*EXERCISE AIM*:
After locating the line with "ATOM 63 C C" in the data that follows, return it and every later line exactly, up to and including the line with "ATOM 73 O O".

Saved entries:
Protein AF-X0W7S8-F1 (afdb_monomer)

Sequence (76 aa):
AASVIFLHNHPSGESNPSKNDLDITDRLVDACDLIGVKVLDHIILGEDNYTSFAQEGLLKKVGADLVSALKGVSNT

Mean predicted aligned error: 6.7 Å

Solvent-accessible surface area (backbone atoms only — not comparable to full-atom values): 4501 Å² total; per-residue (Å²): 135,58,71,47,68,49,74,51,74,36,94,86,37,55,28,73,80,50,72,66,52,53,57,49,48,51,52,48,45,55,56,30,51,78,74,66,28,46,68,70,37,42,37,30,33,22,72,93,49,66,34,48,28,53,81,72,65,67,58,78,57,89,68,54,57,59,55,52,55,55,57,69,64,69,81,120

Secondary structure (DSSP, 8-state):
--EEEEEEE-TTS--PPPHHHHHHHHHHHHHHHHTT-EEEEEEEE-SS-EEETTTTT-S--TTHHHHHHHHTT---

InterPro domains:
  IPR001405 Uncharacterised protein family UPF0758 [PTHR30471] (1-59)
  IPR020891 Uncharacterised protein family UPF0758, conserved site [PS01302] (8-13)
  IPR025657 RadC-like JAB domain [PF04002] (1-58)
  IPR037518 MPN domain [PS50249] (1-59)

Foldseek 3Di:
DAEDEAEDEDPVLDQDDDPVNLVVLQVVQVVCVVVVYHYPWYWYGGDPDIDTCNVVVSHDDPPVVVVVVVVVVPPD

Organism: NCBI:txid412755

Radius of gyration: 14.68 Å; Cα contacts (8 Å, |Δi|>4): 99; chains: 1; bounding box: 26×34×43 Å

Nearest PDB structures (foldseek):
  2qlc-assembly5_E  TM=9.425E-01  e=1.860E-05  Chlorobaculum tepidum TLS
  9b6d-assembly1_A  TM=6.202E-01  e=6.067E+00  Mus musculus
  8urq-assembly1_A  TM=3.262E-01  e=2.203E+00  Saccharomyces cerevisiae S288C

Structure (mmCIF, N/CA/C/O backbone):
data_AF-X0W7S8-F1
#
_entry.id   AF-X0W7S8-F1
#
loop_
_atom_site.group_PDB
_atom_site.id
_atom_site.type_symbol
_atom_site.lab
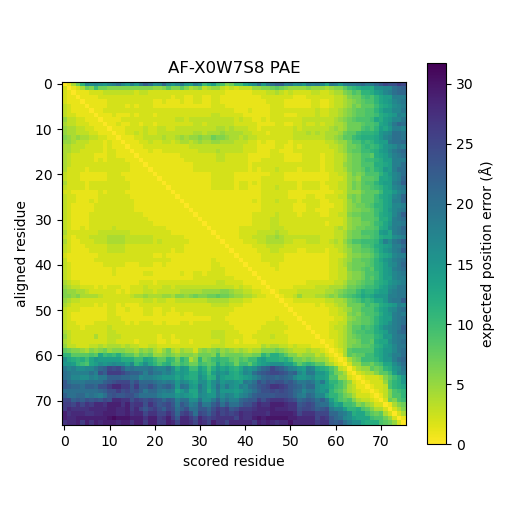el_atom_id
_atom_site.label_alt_id
_atom_site.label_comp_id
_atom_site.label_asym_id
_atom_site.label_entity_id
_atom_site.label_seq_id
_atom_site.pdbx_PDB_ins_code
_atom_site.Cartn_x
_atom_site.Cartn_y
_atom_site.Cartn_z
_atom_site.occupancy
_atom_site.B_iso_or_equiv
_atom_site.auth_seq_id
_atom_site.auth_comp_id
_atom_site.auth_asym_id
_atom_site.auth_atom_id
_atom_site.pdbx_PDB_model_num
ATOM 1 N N . ALA A 1 1 ? -14.621 -8.529 10.021 1.00 69.75 1 ALA A N 1
ATOM 2 C CA . ALA A 1 1 ? -14.018 -7.220 9.696 1.00 69.75 1 ALA A CA 1
ATOM 3 C C . ALA A 1 1 ? -13.521 -7.269 8.258 1.00 69.75 1 ALA A C 1
ATOM 5 O O . ALA A 1 1 ? -13.093 -8.339 7.839 1.00 69.75 1 ALA A O 1
ATOM 6 N N . ALA A 1 2 ? -13.631 -6.171 7.511 1.00 91.50 2 ALA A N 1
ATOM 7 C CA . ALA A 1 2 ? -13.151 -6.093 6.133 1.00 91.50 2 ALA A CA 1
ATOM 8 C C . ALA A 1 2 ? -11.683 -5.641 6.094 1.00 91.50 2 ALA A C 1
ATOM 10 O O . ALA A 1 2 ? -11.200 -4.954 6.999 1.00 91.50 2 ALA A O 1
ATOM 11 N N . SER A 1 3 ? -10.950 -6.068 5.072 1.00 97.12 3 SER A N 1
ATOM 12 C CA . SER A 1 3 ? -9.532 -5.748 4.902 1.00 97.12 3 SER A CA 1
ATOM 13 C C . SER A 1 3 ? -9.179 -5.735 3.423 1.00 97.12 3 SER A C 1
ATOM 15 O O . SER A 1 3 ? -9.835 -6.416 2.635 1.00 97.12 3 SER A O 1
ATOM 17 N N . VAL A 1 4 ? -8.151 -4.974 3.060 1.00 97.88 4 VAL A N 1
ATOM 18 C CA . VAL A 1 4 ? -7.691 -4.835 1.675 1.00 97.88 4 VAL A CA 1
ATOM 19 C C . VAL A 1 4 ? -6.175 -4.955 1.578 1.00 97.88 4 VAL A C 1
ATOM 21 O O . VAL A 1 4 ? -5.448 -4.652 2.525 1.00 97.88 4 VAL A O 1
ATOM 24 N N . ILE A 1 5 ? -5.718 -5.393 0.409 1.00 98.38 5 ILE A N 1
ATOM 25 C CA . ILE A 1 5 ? -4.331 -5.305 -0.044 1.00 98.38 5 ILE A CA 1
ATOM 26 C C . ILE A 1 5 ? -4.361 -4.508 -1.343 1.00 98.38 5 ILE A C 1
ATOM 28 O O . ILE A 1 5 ? -5.178 -4.803 -2.218 1.00 98.38 5 ILE A O 1
ATOM 32 N N . PHE A 1 6 ? -3.497 -3.505 -1.455 1.00 98.50 6 PHE A N 1
ATOM 33 C CA . PHE A 1 6 ? -3.306 -2.771 -2.701 1.00 98.50 6 PHE A CA 1
ATOM 34 C C . PHE A 1 6 ? -2.184 -3.397 -3.512 1.00 98.50 6 PHE A C 1
ATOM 36 O O . PHE A 1 6 ? -1.218 -3.920 -2.954 1.00 98.50 6 PHE A O 1
ATOM 43 N N . LEU A 1 7 ? -2.327 -3.359 -4.831 1.00 98.06 7 LEU A N 1
ATOM 44 C CA . LEU A 1 7 ? -1.327 -3.892 -5.733 1.00 98.06 7 LEU A CA 1
ATOM 45 C C . LEU A 1 7 ? -1.300 -3.086 -7.027 1.00 98.06 7 LEU A C 1
ATOM 47 O O . LEU A 1 7 ? -2.352 -2.824 -7.615 1.00 98.06 7 LEU A O 1
ATOM 51 N N . HIS A 1 8 ? -0.102 -2.747 -7.492 1.00 97.81 8 HIS A N 1
ATOM 52 C CA . HIS A 1 8 ? 0.118 -2.244 -8.844 1.00 97.81 8 HIS A CA 1
ATOM 53 C C . HIS A 1 8 ? 1.415 -2.797 -9.419 1.00 97.81 8 HIS A C 1
ATOM 55 O O . HIS A 1 8 ? 2.301 -3.268 -8.707 1.00 97.81 8 HIS A O 1
ATOM 61 N N . ASN A 1 9 ? 1.509 -2.767 -10.740 1.00 97.25 9 ASN A N 1
ATOM 62 C CA . ASN A 1 9 ? 2.696 -3.174 -11.469 1.00 97.25 9 ASN A CA 1
ATOM 63 C C . ASN A 1 9 ? 3.545 -1.952 -11.826 1.00 97.25 9 ASN A C 1
ATOM 65 O O . ASN A 1 9 ? 3.012 -0.906 -12.199 1.00 97.25 9 ASN A O 1
ATOM 69 N N . HIS A 1 10 ? 4.863 -2.106 -11.788 1.00 97.69 10 HIS A N 1
ATOM 70 C CA . HIS A 1 10 ? 5.798 -1.189 -12.425 1.00 97.69 10 HIS A CA 1
ATOM 71 C C . HIS A 1 10 ? 6.174 -1.746 -13.802 1.00 97.69 10 HIS A C 1
ATOM 73 O O . HIS A 1 10 ? 6.913 -2.725 -13.880 1.00 97.69 10 HIS A O 1
ATOM 79 N N . PRO A 1 11 ? 5.705 -1.142 -14.916 1.00 96.00 11 PRO A N 1
ATOM 80 C CA . PRO A 1 11 ? 6.057 -1.604 -16.261 1.00 96.00 11 PRO A CA 1
ATOM 81 C C . PRO A 1 11 ? 7.559 -1.557 -16.568 1.00 96.00 11 PRO A C 1
ATOM 83 O O . PRO A 1 11 ? 7.993 -2.150 -17.547 1.00 96.00 11 PRO A O 1
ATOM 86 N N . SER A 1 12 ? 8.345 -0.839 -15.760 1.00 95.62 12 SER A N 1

*ANSWER BOX*:
ATOM 63 C C . ASN A 1 9 ? 3.545 -1.952 -11.826 1.00 97.25 9 ASN A C 1
ATOM 65 O O . ASN A 1 9 ? 3.012 -0.906 -12.199 1.00 97.25 9 ASN A O 1
ATOM 69 N N . HIS A 1 10 ? 4.863 -2.106 -11.788 1.00 97.69 10 HIS A N 1
ATOM 70 C CA . HIS A 1 10 ? 5.798 -1.189 -12.425 1.00 97.69 10 HIS A CA 1
ATOM 71 C C . HIS A 1 10 ? 6.174 -1.746 -13.802 1.00 97.69 10 HIS A C 1
ATOM 73 O O . HIS A 1 10 ? 6.913 -2.725 -13.880 1.00 97.69 10 HIS A O 1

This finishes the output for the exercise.